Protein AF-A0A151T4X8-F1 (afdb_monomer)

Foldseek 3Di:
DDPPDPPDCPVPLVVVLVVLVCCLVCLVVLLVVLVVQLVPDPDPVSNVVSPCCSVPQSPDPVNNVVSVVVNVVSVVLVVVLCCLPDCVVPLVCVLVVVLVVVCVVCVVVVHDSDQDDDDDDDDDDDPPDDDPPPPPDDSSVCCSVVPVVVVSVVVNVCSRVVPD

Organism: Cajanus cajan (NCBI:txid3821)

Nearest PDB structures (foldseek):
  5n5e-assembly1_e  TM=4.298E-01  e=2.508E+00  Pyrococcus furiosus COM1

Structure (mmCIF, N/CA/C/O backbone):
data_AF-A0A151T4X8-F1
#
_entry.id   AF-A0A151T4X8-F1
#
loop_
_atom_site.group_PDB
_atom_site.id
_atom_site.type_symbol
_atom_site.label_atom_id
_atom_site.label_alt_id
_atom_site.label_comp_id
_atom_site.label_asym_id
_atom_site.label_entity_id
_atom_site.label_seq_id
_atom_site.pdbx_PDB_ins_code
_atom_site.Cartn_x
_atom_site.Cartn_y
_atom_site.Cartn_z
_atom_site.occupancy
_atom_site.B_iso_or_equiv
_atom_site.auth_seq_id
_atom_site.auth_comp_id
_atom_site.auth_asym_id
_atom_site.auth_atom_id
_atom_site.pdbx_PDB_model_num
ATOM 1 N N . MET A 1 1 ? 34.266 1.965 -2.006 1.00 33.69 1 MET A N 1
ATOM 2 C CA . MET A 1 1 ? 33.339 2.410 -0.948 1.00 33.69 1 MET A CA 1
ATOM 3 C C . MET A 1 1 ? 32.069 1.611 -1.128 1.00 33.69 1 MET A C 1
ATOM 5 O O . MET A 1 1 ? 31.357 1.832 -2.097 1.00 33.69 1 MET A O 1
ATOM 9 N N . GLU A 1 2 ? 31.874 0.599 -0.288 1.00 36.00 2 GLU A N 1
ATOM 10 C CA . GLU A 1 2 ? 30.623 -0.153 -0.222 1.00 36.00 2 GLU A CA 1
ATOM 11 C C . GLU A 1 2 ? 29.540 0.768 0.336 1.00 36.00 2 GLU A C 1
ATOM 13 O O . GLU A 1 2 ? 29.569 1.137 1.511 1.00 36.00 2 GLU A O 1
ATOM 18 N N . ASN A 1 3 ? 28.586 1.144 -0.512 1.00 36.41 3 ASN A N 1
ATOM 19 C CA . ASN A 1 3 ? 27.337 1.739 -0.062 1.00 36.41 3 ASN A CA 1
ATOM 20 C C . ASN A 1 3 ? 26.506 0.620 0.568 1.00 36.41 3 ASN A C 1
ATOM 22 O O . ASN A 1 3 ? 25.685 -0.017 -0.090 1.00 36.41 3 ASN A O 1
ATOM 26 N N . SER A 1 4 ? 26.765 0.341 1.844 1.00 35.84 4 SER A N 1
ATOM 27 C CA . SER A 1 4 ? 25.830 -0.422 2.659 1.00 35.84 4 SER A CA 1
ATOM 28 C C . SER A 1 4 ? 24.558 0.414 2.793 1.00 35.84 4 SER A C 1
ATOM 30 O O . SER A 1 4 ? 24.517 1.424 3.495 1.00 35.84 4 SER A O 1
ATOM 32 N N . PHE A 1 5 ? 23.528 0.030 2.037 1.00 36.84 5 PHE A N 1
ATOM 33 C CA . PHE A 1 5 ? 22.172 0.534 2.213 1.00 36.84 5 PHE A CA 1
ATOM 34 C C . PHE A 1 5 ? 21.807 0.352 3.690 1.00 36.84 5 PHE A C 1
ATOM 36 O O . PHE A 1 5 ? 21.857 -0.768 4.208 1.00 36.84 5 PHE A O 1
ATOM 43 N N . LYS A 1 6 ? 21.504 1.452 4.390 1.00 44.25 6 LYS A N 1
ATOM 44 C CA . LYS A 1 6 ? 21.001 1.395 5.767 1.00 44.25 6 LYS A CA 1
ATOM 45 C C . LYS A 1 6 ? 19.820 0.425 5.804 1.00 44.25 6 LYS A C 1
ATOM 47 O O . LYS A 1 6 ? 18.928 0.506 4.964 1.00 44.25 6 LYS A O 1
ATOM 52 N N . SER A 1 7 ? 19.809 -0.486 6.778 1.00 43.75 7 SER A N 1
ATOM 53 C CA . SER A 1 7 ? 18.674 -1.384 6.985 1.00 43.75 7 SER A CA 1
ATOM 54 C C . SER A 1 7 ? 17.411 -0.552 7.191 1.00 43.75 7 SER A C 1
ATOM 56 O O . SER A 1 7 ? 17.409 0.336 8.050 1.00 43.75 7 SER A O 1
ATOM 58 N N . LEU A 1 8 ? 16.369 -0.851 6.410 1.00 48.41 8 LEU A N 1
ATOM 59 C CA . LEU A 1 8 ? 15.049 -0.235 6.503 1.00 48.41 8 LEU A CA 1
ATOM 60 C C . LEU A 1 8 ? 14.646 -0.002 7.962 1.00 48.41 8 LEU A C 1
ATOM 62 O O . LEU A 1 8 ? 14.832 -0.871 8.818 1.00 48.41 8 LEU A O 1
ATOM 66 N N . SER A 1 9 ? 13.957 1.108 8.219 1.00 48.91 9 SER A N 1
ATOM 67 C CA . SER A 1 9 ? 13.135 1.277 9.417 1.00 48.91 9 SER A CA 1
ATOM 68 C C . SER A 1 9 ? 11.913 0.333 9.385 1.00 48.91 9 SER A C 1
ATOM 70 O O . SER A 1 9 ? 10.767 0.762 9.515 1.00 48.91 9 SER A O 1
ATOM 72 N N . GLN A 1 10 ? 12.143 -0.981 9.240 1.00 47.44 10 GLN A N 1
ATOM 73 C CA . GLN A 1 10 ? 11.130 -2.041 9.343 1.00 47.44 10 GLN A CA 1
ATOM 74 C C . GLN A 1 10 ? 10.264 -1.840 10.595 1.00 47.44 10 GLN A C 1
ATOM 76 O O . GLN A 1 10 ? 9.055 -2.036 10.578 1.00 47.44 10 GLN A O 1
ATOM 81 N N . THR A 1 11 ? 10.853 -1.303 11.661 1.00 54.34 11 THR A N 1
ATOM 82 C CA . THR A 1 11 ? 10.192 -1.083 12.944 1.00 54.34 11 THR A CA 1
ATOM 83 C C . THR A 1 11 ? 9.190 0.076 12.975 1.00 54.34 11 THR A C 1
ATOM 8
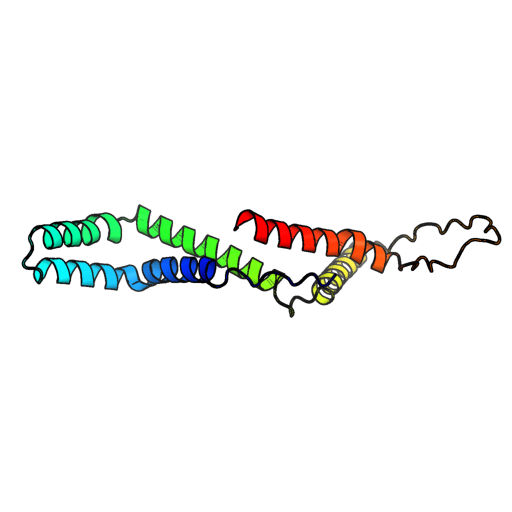5 O O . THR A 1 11 ? 8.384 0.123 13.899 1.00 54.34 11 THR A O 1
ATOM 88 N N . ARG A 1 12 ? 9.202 1.033 12.032 1.00 57.69 12 ARG A N 1
ATOM 89 C CA . ARG A 1 12 ? 8.315 2.217 12.115 1.00 57.69 12 A
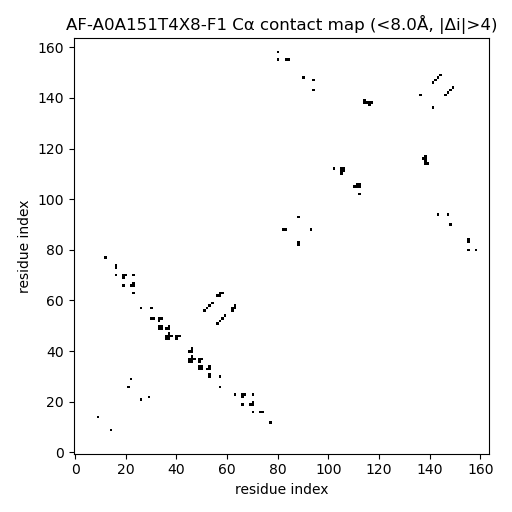RG A CA 1
ATOM 90 C C . ARG A 1 12 ? 7.088 2.127 11.217 1.00 57.69 12 ARG A C 1
ATOM 92 O O . ARG A 1 12 ? 5.987 2.391 11.696 1.00 57.69 12 ARG A O 1
ATOM 99 N N . TRP A 1 13 ? 7.240 1.739 9.954 1.00 68.06 13 TRP A N 1
ATOM 100 C CA . TRP A 1 13 ? 6.123 1.751 8.998 1.00 68.06 13 TRP A CA 1
ATOM 101 C C . TRP A 1 13 ? 5.224 0.531 9.112 1.00 68.06 13 TRP A C 1
ATOM 103 O O . TRP A 1 13 ? 4.004 0.677 9.151 1.00 68.06 13 TRP A O 1
ATOM 113 N N . GLU A 1 14 ? 5.810 -0.651 9.285 1.00 67.62 14 GLU A N 1
ATOM 114 C CA . GLU A 1 14 ? 5.032 -1.856 9.569 1.00 67.62 14 GLU A CA 1
ATOM 115 C C . GLU A 1 14 ? 4.329 -1.725 10.921 1.00 67.62 14 GLU A C 1
ATOM 117 O O . GLU A 1 14 ? 3.153 -2.042 11.019 1.00 67.62 14 GLU A O 1
ATOM 122 N N . CYS A 1 15 ? 4.974 -1.125 11.928 1.00 73.19 15 CYS A N 1
ATOM 123 C CA . CYS A 1 15 ? 4.335 -0.854 13.218 1.00 73.19 15 CYS A CA 1
ATOM 124 C C . CYS A 1 15 ? 3.156 0.129 13.106 1.00 73.19 15 CYS A C 1
ATOM 126 O O . CYS A 1 15 ? 2.097 -0.114 13.687 1.00 73.19 15 CYS A O 1
ATOM 128 N N . ARG A 1 16 ? 3.289 1.214 12.325 1.00 77.75 16 ARG A N 1
ATOM 129 C CA . ARG A 1 16 ? 2.185 2.160 12.075 1.00 77.75 16 ARG A CA 1
ATOM 130 C C . ARG A 1 16 ? 1.025 1.487 11.347 1.00 77.75 16 ARG A C 1
ATOM 132 O O . ARG A 1 16 ? -0.116 1.638 11.773 1.00 77.75 16 ARG A O 1
ATOM 139 N N . ILE A 1 17 ? 1.311 0.715 10.299 1.00 82.88 17 ILE A N 1
ATOM 140 C CA . ILE A 1 17 ? 0.290 -0.034 9.560 1.00 82.88 17 ILE A CA 1
ATOM 141 C C . ILE A 1 17 ? -0.384 -1.050 10.469 1.00 82.88 17 ILE A C 1
ATOM 143 O O . ILE A 
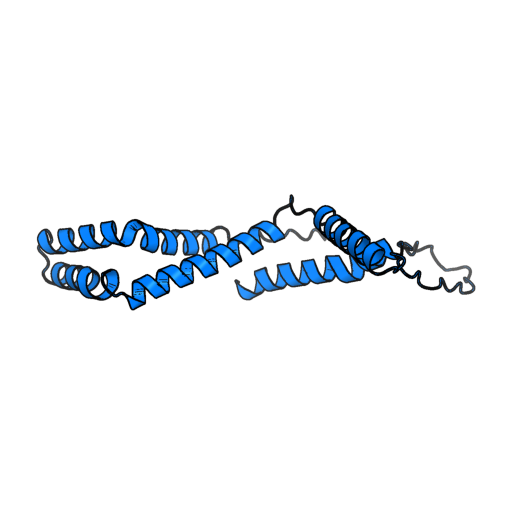1 17 ? -1.606 -1.075 10.511 1.00 82.88 17 ILE A O 1
ATOM 147 N N . GLU A 1 18 ? 0.370 -1.842 11.231 1.00 84.06 18 GLU A N 1
ATOM 148 C CA . GLU A 1 18 ? -0.193 -2.837 12.147 1.00 84.06 18 GLU A CA 1
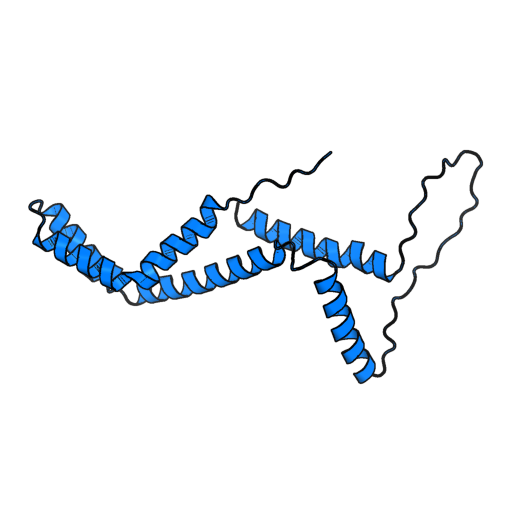
ATOM 149 C C . GLU A 1 18 ? -1.009 -2.185 13.273 1.00 84.06 18 GLU A C 1
ATOM 151 O O . GLU A 1 18 ? -2.057 -2.712 13.639 1.00 84.06 18 GLU A O 1
ATOM 156 N N . SER A 1 19 ? -0.621 -1.000 13.756 1.00 83.50 19 SER A N 1
ATOM 157 C CA . SER A 1 19 ? -1.399 -0.239 14.747 1.00 83.50 19 SER A CA 1
ATOM 158 C C . SER A 1 19 ? -2.732 0.255 14.171 1.00 83.50 19 SER A C 1
ATOM 160 O O . SER A 1 19 ? -3.789 0.043 14.764 1.00 83.50 19 SER A O 1
ATOM 162 N N . VAL A 1 20 ? -2.710 0.864 12.980 1.00 85.12 20 VAL A N 1
ATOM 163 C CA . VAL A 1 20 ? -3.921 1.346 12.288 1.00 85.12 20 VAL A CA 1
ATOM 164 C C . VAL A 1 20 ? -4.824 0.173 11.894 1.00 85.12 20 VAL A C 1
ATOM 166 O O . VAL A 1 20 ? -6.041 0.231 12.058 1.00 85.12 20 VAL A O 1
ATOM 169 N N . LYS A 1 21 ? -4.227 -0.927 11.434 1.00 87.31 21 LYS A N 1
ATOM 170 C CA . LYS A 1 21 ? -4.895 -2.193 11.119 1.00 87.31 21 LYS A CA 1
ATOM 171 C C . LYS A 1 21 ? -5.573 -2.779 12.352 1.00 87.31 21 LYS A C 1
ATOM 173 O O . LYS A 1 21 ? -6.736 -3.162 12.270 1.00 87.31 21 LYS A O 1
ATOM 178 N N . ALA A 1 22 ? -4.890 -2.822 13.496 1.00 86.81 22 ALA A N 1
ATOM 179 C CA . ALA A 1 22 ? -5.472 -3.313 14.739 1.00 86.81 22 ALA A CA 1
ATOM 180 C C . ALA A 1 22 ? -6.736 -2.523 15.098 1.00 86.81 22 ALA A C 1
ATOM 182 O O . ALA A 1 22 ? -7.769 -3.131 15.361 1.00 86.81 22 ALA A O 1
ATOM 183 N N . ILE A 1 23 ? -6.701 -1.192 14.997 1.00 84.00 23 ILE A N 1
ATOM 184 C CA . ILE A 1 23 ? -7.877 -0.352 15.256 1.00 84.00 23 ILE A CA 1
ATOM 185 C C . ILE A 1 23 ? -8.979 -0.608 14.215 1.00 84.00 23 ILE A C 1
ATOM 187 O O . ILE A 1 23 ? -10.112 -0.880 14.600 1.00 84.00 23 ILE A O 1
ATOM 191 N N . LYS A 1 24 ? -8.663 -0.619 12.912 1.00 85.38 24 LYS A N 1
ATOM 192 C CA . LYS A 1 24 ? -9.637 -0.862 11.826 1.00 85.38 24 LYS A CA 1
ATOM 193 C C . LYS A 1 24 ? -10.372 -2.197 11.981 1.00 85.38 24 LYS A C 1
ATOM 195 O O . LYS A 1 24 ? -11.588 -2.253 11.830 1.00 85.38 24 LYS A O 1
ATOM 200 N N . PHE A 1 25 ? -9.645 -3.275 12.274 1.00 88.12 25 PHE A N 1
ATOM 201 C CA . PHE A 1 25 ? -10.208 -4.630 12.292 1.00 88.12 25 PHE A CA 1
ATOM 202 C C . PHE A 1 25 ? -10.699 -5.082 13.669 1.00 88.12 25 PHE A C 1
ATOM 204 O O . PHE A 1 25 ? -11.471 -6.037 13.757 1.00 88.12 25 PHE A O 1
ATOM 211 N N . GLN A 1 26 ? -10.257 -4.433 14.747 1.00 88.56 26 GLN A N 1
ATOM 212 C CA . GLN A 1 26 ? -10.628 -4.802 16.114 1.00 88.56 26 GLN A CA 1
ATOM 213 C C . GLN A 1 26 ? -11.437 -3.720 16.832 1.00 88.56 26 GLN A C 1
ATOM 215 O O . GLN A 1 26 ? -11.769 -3.929 17.994 1.00 88.56 26 GLN A O 1
ATOM 220 N N . ALA A 1 27 ? -11.821 -2.627 16.162 1.00 86.81 27 ALA A N 1
ATOM 221 C CA . ALA A 1 27 ? -12.634 -1.545 16.731 1.00 86.81 27 ALA A CA 1
ATOM 222 C C . ALA A 1 27 ? -13.817 -2.045 17.589 1.00 86.81 27 ALA A C 1
ATO
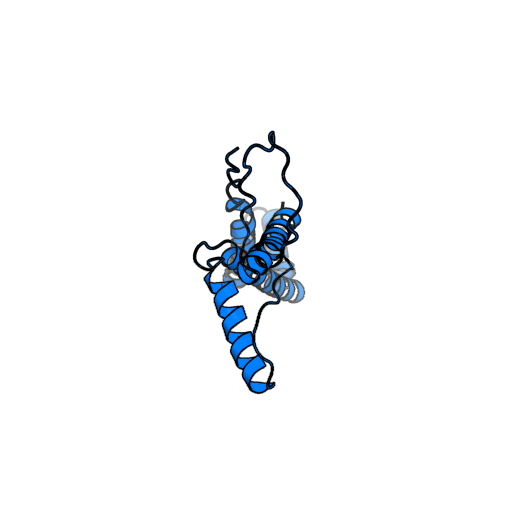M 224 O O . ALA A 1 27 ? -13.928 -1.613 18.738 1.00 86.81 27 ALA A O 1
ATOM 225 N N . PRO A 1 28 ? -14.633 -3.024 17.131 1.00 88.81 28 PRO A N 1
ATOM 226 C CA . PRO A 1 28 ? -15.722 -3.562 17.948 1.00 88.81 28 PRO A CA 1
ATOM 227 C C . PRO A 1 28 ? -15.235 -4.223 19.245 1.00 88.81 28 PRO A C 1
ATOM 229 O O . PRO A 1 28 ? -15.780 -3.973 20.314 1.00 88.81 28 PRO A O 1
ATOM 232 N N . LYS A 1 29 ? -14.157 -5.016 19.177 1.00 91.56 29 LYS A N 1
ATOM 233 C CA . LYS A 1 29 ? -13.575 -5.692 20.348 1.00 91.56 29 LYS A CA 1
ATOM 234 C C . LYS A 1 29 ? -12.965 -4.696 21.333 1.00 91.56 29 LYS A C 1
ATOM 236 O O . LYS A 1 29 ? -13.087 -4.886 22.538 1.00 91.56 29 LYS A O 1
ATOM 241 N N . ILE A 1 30 ? -12.316 -3.646 20.826 1.00 90.00 30 ILE A N 1
ATOM 242 C CA . ILE A 1 30 ? -11.729 -2.583 21.650 1.00 90.00 30 ILE A CA 1
ATOM 243 C C . ILE A 1 30 ? -12.842 -1.826 22.381 1.00 90.00 30 ILE A C 1
ATOM 245 O O . ILE A 1 30 ? -12.752 -1.627 23.591 1.00 90.00 30 ILE A O 1
ATOM 249 N N . ARG A 1 31 ? -13.927 -1.476 21.681 1.00 90.94 31 ARG A N 1
ATOM 250 C CA . ARG A 1 31 ? -15.116 -0.869 22.289 1.00 90.94 31 ARG A CA 1
ATOM 251 C C . ARG A 1 31 ? -15.706 -1.758 23.382 1.00 90.94 31 ARG A C 1
ATOM 253 O O . ARG A 1 31 ? -15.935 -1.282 24.490 1.00 90.94 31 ARG A O 1
ATOM 260 N N . ASP A 1 32 ? -15.925 -3.038 23.099 1.00 92.12 32 ASP A N 1
ATOM 261 C CA . ASP A 1 32 ? -16.509 -3.962 24.075 1.00 92.12 32 ASP A CA 1
ATOM 262 C C . ASP A 1 32 ? -15.616 -4.115 25.316 1.00 92.12 32 ASP A C 1
ATOM 264 O O . ASP A 1 32 ? -16.120 -4.118 26.441 1.00 92.12 32 ASP A O 1
ATOM 268 N N . ALA A 1 33 ? -14.292 -4.159 25.135 1.00 93.44 33 ALA A N 1
ATOM 269 C CA . ALA A 1 33 ? -13.331 -4.173 26.236 1.00 93.44 33 ALA A CA 1
ATOM 270 C C . ALA A 1 33 ? -13.387 -2.884 27.078 1.00 93.44 33 ALA A C 1
ATOM 272 O O . ALA A 1 33 ? -13.386 -2.961 28.306 1.00 93.44 33 ALA A O 1
ATOM 273 N N . LEU A 1 34 ? -13.504 -1.708 26.449 1.00 92.62 34 LEU A N 1
ATOM 274 C CA . LEU A 1 34 ? -13.664 -0.424 27.148 1.00 92.62 34 LEU A CA 1
ATOM 275 C C . LEU A 1 34 ? -14.982 -0.361 27.940 1.00 92.62 34 LEU A C 1
ATOM 277 O O . LEU A 1 34 ? -14.999 0.083 29.089 1.00 92.62 34 LEU A O 1
ATOM 281 N N . VAL A 1 35 ? -16.079 -0.870 27.369 1.00 92.38 35 VAL A N 1
ATOM 282 C CA . VAL A 1 35 ? -17.383 -0.961 28.049 1.00 92.38 35 VAL A CA 1
ATOM 283 C C . VAL A 1 35 ? -17.345 -1.945 29.221 1.00 92.38 35 VAL A C 1
ATOM 285 O O . VAL A 1 35 ? -18.018 -1.735 30.229 1.00 92.38 35 VAL A O 1
ATOM 288 N N . GLN A 1 36 ? -16.583 -3.035 29.123 1.00 93.69 36 GLN A N 1
ATOM 289 C CA . GLN A 1 36 ? -16.378 -3.945 30.253 1.00 93.69 36 GLN A CA 1
ATOM 290 C C . GLN A 1 36 ? -15.514 -3.298 31.341 1.00 93.69 36 GLN A C 1
ATOM 292 O O . GLN A 1 36 ? -15.873 -3.357 32.517 1.00 93.69 36 GLN A O 1
ATOM 297 N N . LEU A 1 37 ? -14.434 -2.609 30.962 1.00 94.00 37 LEU A N 1
ATOM 298 C CA . LEU A 1 37 ? -13.547 -1.910 31.892 1.00 94.00 37 LEU A CA 1
ATOM 299 C C . LEU A 1 37 ? -14.298 -0.860 32.723 1.00 94.00 37 LEU A C 1
ATOM 301 O O . LEU A 1 37 ? -14.098 -0.776 33.936 1.00 94.00 37 LEU A O 1
ATOM 305 N N . SER A 1 38 ? -15.219 -0.114 32.105 1.00 92.12 38 SER A N 1
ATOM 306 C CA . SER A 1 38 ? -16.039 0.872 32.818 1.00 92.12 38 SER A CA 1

====

Task directions » Since only part of the listing is wanted, copy exactly the lines from the one holding "ATOM 191 N N" to the one holding "ATOM 200 N N", both included.

Task response »
ATOM 191 N N . LYS A 1 24 ? -8.663 -0.619 12.912 1.00 85.38 24 LYS A N 1
ATOM 192 C CA . LYS A 1 24 ? -9.637 -0.862 11.826 1.00 85.38 24 LYS A CA 1
ATOM 193 C C . LYS A 1 24 ? -10.372 -2.197 11.981 1.00 85.38 24 LYS A C 1
ATOM 195 O O . LYS A 1 24 ? -11.588 -2.253 11.830 1.00 85.38 24 LYS A O 1
ATOM 200 N N . PHE A 1 25 ? -9.645 -3.275 12.274 1.00 88.12 25 PHE A N 1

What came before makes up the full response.